Nel carcere di Regina Coeli c’era un “visitatore” molto particolare. Un segno di speranza. È la “Croce della misericordia”, realizzata dai detenuti del carcere di massima sicurezza di Paliano e benedetta da papa Francesco il 14 settembre 2019. Da allora ha iniziato un pellegrinaggio in tutti i penitenziari italiani, prima in Sicilia, poi in Campania e ora nel Lazio, iniziando proprio dal carcere romano. Sul legno sono dipinte scene bibliche di liberazione, di riscatto e di redenzione, ma anche le immagini di mamme in carcere con i loro bambini. Ieri la Croce è stata al centro di una celebrazione della Parola nella grande e altissima “rotonda”, il famoso cuore di Regina Coeli. A presiederla l’arcivescovo Lazarus You Heung-sik, prefetto della Congregazione per il clero, assieme al segretario della stessa Congregazione, l’arcivescovo Andrés Gabriel Ferrada, al cappellano di Regina Coeli, don Vittorio Trani, e ad altri sacerdoti. Con loro, fra agenti penitenziari e operatori del carcere, un gruppo di detenuti, «una rappresentanza di tutte le sezioni, perché nessuno si senta escluso », ci tiene a sottolineare la direttrice di Regina Coeli, Silvana Sergi.

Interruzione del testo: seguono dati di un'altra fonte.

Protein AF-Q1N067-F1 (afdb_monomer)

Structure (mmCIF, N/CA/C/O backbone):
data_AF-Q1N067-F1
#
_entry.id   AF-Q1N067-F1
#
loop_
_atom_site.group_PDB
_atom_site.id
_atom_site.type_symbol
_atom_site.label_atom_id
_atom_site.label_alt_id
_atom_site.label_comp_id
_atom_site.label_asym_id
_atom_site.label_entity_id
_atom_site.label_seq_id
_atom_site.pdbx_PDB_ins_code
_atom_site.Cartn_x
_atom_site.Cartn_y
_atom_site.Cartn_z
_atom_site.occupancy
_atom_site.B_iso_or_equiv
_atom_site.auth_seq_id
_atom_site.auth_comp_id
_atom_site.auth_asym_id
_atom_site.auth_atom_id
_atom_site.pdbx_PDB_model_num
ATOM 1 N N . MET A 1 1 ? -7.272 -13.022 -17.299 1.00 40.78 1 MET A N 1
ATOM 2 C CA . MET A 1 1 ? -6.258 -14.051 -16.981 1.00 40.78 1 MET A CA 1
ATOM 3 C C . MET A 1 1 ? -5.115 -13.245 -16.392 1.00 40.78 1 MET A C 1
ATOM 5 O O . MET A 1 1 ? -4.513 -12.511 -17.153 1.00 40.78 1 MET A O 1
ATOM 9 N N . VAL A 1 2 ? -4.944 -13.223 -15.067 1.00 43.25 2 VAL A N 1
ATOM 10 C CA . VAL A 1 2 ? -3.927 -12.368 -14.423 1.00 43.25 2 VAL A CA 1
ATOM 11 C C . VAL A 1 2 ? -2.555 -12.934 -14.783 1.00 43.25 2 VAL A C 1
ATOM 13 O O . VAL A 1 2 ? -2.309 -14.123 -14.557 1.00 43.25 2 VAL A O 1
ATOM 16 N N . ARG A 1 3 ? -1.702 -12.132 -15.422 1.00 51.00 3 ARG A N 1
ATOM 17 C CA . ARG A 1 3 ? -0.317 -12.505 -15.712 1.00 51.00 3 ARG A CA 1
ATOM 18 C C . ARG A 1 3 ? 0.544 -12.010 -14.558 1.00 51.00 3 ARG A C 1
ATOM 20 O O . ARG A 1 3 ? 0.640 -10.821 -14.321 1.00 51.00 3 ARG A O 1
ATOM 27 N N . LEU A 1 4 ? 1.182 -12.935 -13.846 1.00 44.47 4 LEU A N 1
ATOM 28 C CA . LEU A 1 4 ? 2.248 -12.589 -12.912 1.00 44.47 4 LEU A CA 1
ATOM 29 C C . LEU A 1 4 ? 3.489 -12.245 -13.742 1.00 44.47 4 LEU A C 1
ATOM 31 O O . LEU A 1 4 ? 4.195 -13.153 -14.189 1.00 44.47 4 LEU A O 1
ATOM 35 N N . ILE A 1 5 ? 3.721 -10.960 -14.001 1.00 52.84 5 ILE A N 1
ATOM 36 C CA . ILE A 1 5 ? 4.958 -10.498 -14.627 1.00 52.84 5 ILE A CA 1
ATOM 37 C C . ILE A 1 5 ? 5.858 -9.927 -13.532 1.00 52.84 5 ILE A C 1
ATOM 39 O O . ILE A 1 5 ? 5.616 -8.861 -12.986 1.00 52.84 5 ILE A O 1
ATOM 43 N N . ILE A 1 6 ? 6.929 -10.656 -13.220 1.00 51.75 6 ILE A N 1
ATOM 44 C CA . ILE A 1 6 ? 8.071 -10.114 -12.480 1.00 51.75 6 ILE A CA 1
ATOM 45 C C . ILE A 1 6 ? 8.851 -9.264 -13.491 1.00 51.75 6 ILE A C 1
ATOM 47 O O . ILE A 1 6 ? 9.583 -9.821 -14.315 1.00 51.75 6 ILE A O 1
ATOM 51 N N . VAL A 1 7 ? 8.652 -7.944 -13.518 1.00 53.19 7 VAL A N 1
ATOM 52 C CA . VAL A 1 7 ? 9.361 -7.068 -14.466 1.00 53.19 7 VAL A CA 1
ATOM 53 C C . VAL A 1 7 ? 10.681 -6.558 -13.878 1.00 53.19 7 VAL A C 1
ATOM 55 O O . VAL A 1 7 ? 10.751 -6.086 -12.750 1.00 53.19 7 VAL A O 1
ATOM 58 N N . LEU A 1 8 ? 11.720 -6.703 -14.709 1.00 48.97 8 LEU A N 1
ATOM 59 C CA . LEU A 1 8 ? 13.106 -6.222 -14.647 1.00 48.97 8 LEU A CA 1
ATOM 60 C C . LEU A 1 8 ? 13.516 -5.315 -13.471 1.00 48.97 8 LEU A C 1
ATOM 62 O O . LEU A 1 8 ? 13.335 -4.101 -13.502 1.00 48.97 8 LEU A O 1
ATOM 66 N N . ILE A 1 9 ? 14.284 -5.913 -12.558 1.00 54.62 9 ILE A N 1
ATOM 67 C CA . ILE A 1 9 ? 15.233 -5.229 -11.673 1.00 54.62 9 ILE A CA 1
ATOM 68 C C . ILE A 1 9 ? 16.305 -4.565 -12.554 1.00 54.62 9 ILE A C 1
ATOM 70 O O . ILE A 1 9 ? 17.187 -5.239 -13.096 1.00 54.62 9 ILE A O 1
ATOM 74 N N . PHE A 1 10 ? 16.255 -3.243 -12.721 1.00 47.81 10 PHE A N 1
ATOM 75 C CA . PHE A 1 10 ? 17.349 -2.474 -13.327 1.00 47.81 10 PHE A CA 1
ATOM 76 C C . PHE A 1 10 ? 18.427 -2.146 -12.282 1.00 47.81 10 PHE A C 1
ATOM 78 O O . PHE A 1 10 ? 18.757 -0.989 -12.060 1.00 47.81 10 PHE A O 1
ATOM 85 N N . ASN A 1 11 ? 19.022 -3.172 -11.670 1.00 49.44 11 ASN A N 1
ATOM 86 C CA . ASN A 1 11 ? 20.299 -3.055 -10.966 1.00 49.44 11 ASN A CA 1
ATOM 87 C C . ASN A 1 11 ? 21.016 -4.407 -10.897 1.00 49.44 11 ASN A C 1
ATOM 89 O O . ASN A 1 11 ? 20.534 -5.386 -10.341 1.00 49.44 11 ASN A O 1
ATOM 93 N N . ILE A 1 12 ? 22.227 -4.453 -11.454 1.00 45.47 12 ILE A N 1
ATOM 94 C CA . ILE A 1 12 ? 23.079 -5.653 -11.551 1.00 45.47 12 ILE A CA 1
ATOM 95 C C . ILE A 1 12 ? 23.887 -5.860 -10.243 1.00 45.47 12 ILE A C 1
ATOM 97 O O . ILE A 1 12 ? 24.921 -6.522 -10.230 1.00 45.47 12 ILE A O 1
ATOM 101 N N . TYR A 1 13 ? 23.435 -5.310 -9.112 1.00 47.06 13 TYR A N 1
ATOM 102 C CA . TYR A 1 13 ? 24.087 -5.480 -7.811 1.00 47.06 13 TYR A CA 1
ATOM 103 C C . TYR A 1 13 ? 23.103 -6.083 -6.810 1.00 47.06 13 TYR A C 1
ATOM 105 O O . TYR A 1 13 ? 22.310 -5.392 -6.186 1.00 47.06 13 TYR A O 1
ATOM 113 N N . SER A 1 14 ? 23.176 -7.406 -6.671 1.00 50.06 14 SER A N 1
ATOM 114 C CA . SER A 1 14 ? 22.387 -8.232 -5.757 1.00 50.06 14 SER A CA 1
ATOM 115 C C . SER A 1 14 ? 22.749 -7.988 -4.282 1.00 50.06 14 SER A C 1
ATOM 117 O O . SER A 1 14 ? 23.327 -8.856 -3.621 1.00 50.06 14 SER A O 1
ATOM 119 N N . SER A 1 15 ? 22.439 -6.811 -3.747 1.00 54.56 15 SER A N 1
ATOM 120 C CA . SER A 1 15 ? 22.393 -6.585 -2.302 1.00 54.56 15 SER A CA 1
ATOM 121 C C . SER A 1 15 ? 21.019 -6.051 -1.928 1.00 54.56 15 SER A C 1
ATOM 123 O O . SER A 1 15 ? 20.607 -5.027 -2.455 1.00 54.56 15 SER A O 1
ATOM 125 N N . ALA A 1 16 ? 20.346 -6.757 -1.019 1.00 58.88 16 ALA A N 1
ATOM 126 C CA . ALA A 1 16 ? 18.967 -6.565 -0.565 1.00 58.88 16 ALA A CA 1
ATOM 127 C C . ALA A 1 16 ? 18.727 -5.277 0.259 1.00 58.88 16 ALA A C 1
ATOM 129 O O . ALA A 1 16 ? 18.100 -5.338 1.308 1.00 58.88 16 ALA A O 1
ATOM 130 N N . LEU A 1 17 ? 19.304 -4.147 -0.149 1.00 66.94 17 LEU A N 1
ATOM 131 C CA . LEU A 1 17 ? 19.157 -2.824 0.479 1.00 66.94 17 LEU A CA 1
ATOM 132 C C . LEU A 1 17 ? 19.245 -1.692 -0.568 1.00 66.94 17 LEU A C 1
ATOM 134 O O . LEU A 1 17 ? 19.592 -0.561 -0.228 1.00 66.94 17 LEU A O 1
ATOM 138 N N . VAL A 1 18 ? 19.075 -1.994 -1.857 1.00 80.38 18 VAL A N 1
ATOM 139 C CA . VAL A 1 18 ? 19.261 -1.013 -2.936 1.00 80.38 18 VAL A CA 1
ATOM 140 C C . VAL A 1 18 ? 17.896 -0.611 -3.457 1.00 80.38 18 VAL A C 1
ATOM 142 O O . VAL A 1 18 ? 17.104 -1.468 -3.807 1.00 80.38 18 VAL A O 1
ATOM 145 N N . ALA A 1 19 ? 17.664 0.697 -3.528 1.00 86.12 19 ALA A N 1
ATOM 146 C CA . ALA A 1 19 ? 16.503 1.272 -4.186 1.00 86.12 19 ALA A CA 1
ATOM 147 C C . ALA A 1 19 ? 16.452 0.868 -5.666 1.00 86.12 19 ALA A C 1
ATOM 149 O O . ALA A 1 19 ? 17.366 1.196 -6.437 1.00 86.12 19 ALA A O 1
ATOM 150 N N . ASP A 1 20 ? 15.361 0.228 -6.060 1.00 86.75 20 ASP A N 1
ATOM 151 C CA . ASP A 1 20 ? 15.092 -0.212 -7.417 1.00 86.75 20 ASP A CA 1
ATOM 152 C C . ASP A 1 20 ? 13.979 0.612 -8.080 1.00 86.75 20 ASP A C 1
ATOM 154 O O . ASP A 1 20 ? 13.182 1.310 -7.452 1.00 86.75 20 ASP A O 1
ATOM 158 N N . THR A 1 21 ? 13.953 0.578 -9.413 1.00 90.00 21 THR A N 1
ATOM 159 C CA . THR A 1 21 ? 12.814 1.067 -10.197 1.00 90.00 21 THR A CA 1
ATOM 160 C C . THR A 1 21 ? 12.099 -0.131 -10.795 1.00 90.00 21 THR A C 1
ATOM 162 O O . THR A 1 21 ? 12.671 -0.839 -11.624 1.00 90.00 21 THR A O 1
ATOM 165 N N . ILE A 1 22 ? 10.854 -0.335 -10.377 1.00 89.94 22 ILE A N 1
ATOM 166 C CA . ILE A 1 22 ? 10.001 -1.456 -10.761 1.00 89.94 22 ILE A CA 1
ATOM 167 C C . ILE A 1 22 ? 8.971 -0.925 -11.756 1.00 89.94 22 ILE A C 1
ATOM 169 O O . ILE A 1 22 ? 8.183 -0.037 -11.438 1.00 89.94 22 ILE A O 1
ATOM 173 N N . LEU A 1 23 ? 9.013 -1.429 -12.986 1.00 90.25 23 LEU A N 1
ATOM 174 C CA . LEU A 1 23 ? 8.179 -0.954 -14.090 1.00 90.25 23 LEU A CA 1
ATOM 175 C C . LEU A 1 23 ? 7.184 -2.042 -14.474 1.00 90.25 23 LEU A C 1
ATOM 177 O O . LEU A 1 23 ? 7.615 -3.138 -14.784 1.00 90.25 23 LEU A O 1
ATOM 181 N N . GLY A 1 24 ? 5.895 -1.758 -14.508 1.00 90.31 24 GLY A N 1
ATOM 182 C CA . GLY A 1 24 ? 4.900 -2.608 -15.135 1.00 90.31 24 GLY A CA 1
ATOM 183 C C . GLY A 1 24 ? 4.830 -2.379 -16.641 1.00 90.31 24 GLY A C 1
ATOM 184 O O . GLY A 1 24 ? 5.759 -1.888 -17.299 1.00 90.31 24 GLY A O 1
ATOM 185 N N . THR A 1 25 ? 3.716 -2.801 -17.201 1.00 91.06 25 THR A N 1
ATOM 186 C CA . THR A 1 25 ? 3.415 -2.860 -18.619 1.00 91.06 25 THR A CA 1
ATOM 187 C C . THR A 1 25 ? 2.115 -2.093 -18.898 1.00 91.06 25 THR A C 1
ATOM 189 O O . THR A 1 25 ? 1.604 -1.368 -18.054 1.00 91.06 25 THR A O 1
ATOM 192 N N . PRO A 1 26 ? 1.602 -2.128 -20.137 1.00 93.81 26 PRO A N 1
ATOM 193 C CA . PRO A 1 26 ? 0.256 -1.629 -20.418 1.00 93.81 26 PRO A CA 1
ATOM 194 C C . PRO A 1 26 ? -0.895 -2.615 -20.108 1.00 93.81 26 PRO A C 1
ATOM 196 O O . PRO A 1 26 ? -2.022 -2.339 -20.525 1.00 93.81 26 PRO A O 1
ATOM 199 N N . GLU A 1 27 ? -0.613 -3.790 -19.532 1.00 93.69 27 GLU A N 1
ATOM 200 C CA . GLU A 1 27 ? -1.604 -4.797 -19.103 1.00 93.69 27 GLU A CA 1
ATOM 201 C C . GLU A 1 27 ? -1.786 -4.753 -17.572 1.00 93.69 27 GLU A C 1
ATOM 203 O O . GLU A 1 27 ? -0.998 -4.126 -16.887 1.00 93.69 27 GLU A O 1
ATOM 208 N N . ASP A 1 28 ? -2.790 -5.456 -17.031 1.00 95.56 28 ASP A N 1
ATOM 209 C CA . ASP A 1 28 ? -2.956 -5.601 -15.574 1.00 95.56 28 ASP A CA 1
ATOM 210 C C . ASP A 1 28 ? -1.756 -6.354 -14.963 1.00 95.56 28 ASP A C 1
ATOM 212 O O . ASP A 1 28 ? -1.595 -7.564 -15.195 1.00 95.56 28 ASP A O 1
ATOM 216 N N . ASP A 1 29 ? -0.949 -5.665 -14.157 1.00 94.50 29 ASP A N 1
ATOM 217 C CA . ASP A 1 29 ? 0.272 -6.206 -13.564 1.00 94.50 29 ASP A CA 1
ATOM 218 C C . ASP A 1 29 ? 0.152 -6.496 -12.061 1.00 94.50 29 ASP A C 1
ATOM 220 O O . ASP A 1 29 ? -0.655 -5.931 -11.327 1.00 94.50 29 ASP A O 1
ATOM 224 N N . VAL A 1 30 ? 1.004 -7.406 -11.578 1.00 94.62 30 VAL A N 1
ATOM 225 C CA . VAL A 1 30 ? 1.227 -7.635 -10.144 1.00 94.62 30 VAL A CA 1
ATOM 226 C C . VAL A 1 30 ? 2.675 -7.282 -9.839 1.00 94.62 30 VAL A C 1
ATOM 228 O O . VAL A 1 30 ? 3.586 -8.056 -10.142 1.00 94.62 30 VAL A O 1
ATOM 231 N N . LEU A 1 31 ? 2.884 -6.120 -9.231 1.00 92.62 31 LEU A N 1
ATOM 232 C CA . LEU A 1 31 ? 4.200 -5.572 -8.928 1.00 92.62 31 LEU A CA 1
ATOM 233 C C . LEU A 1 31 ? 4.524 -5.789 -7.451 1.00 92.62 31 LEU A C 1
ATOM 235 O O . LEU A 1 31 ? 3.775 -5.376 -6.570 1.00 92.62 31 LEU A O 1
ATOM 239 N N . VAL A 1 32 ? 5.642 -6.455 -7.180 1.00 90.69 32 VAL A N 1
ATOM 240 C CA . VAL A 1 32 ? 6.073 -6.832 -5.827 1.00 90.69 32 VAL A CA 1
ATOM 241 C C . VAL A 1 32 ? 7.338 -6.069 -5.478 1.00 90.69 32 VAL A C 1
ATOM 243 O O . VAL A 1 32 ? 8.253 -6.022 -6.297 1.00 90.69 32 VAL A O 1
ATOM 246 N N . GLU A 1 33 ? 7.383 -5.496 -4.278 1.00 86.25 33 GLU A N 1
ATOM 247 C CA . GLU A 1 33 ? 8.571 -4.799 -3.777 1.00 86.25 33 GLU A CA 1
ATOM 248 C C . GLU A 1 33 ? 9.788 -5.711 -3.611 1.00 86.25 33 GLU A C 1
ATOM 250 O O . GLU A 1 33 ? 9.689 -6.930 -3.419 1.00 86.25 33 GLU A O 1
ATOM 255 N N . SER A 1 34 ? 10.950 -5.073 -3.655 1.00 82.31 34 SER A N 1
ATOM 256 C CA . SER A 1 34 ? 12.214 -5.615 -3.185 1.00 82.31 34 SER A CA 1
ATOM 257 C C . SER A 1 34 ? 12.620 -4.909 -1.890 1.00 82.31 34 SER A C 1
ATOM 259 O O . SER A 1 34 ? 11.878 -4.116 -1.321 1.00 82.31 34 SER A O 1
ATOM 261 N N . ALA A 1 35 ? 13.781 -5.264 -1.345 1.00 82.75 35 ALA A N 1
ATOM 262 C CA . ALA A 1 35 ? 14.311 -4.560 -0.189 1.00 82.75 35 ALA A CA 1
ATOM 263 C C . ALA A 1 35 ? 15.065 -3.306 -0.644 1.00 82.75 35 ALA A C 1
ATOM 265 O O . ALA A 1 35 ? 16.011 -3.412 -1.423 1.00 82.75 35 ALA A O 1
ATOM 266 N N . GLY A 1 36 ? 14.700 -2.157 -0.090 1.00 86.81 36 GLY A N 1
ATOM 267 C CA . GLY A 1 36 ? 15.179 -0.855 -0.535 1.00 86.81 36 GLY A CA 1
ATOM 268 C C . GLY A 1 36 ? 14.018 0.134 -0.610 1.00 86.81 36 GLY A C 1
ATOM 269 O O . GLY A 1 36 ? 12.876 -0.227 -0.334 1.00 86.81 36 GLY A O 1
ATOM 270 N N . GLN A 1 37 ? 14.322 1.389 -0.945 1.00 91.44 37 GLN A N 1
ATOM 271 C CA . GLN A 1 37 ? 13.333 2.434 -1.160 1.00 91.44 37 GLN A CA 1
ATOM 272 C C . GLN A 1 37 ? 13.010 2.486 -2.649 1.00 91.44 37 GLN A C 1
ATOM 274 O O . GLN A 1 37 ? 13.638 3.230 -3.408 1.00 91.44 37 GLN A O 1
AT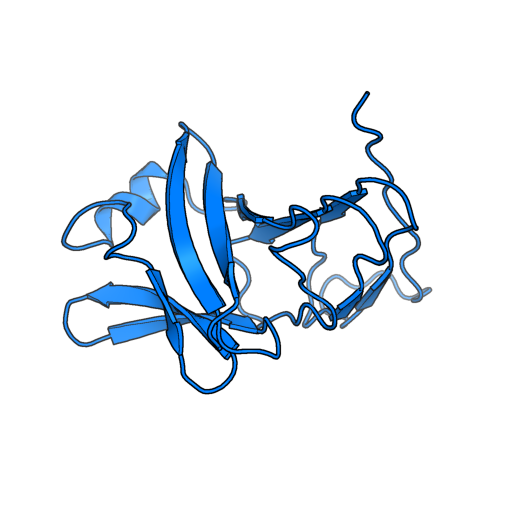OM 279 N N . ASP A 1 38 ? 12.020 1.712 -3.053 1.00 92.31 38 ASP A N 1
ATOM 280 C CA . ASP A 1 38 ? 11.731 1.438 -4.447 1.00 92.31 38 ASP A CA 1
ATOM 281 C C . ASP A 1 38 ? 10.791 2.483 -5.066 1.00 92.31 38 ASP A C 1
ATOM 283 O O . ASP A 1 38 ? 10.010 3.183 -4.402 1.00 92.31 38 ASP A O 1
ATOM 287 N N . VAL A 1 39 ? 10.867 2.602 -6.391 1.00 94.12 39 VAL A N 1
ATOM 288 C CA . VAL A 1 39 ? 9.943 3.396 -7.203 1.00 94.12 39 VAL A CA 1
ATOM 289 C C . VAL A 1 39 ? 9.202 2.483 -8.164 1.00 94.12 39 VAL A C 1
ATOM 291 O O . VAL A 1 39 ? 9.797 1.916 -9.074 1.00 94.12 39 VAL A O 1
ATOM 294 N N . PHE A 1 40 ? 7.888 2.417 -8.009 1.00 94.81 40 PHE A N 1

«Questa Croce è più significativa perché fatta da voi – aggiunge rivolgendosi ai detenuti – dai vostri compagni. E questo è un momento spirituale e di riflessione che aiuta tutti ». Un momento vissuto anche da altri detenuti che hanno seguito la celebrazione dietro ai grandi finestroni dei quattro ballatoi della “rotonda”. È soprattutto a loro che si rivolgono gli interventi. «La Croce della misericordia è un segno di pace, di speranza, di riconciliazione – dice don Raffaele Grimaldi, ispettore dei cappellani delle carceri –. Il Signore che viene in questi luoghi di sofferenza, ancor di più in questo periodo di pandemia. E noi siamo qui per dire ai detenuti che il Signore è venuto a visitarli, a toccare le ferite, a invitare a riprendere il cammino».
Un momento della celebrazione nel carcere di Regina Coeli a Roma - .
«Sono venuto con gratitudine – sottolinea l’arcivescovo You Heung-sik, ricordando di essere stato anche lui cappellano in Corea –. Agli occhi del Signore noi siamo tutti insieme, anche nel carcere si può vivere per gli altri, amare gli altri». La liturgia della Parola prevede un brano di Isaia: «Il Signore fece ricadere su di lui l’iniquità di noi tutti». Poi il Vangelo di Luca, con la Crocifissione e il dialogo coi “malfattori”. E proprio da queste parole parte l’omelia dell’arcivescovo Ferrada. «Questa è una serata che si apre alla speranza sotto la Croce che è il simbolo del capovolgimento del mondo: Gesù è morto non per i giusti ma per il riscatto dei peccatori, di tutti noi, perché tutti lo siamo».
Per tutti c’è la misericordia, anche per chi ha fatto «scelte libere sbagliate» perché, aggiunge il presule, «sulla Croce Gesù diventa giudice di salvezza, di vita nuova, non di condanna ». Per questo, conclude, «facciamo spazio al Signore perché ci accolga a braccia aperte. Solo così siamo davvero liberi». E mentre pronuncia queste parole, due passeri, non si sa come entrati nella “rotonda”, volano e cinguettano tra un ballatoio e l’altro. Liberi. Una bellissima coincidenza. E molto belle sono anche le preghiere dei fedeli. Un’operatrice e un agente penitenziario chiedono al Signore aiuto per il loro difficile lavoro in carcere. Un detenuto prega per le famiglie di chi è in carcere.
Un altro, infine, prega «perché nessuno perda la fiducia nella vita». Parole ancor più impegnative se a dirle è chi sta pagando con la reclusione i propri sbagli. Il piccolo coro composto da volontari e detenuti intona un canto che parla di speranza, «Signore tu hai vinto la morte». Poi tutti i detenuti presenti si avvicinano alla “Croce della misericordia”. Chi lascia una delicata carezza, chi un bacio, un segno della Croce, una preghiera silenziosa. Davvero la Croce, come disse il Papa, «è occasione per non soffocare la fiammella della speranza».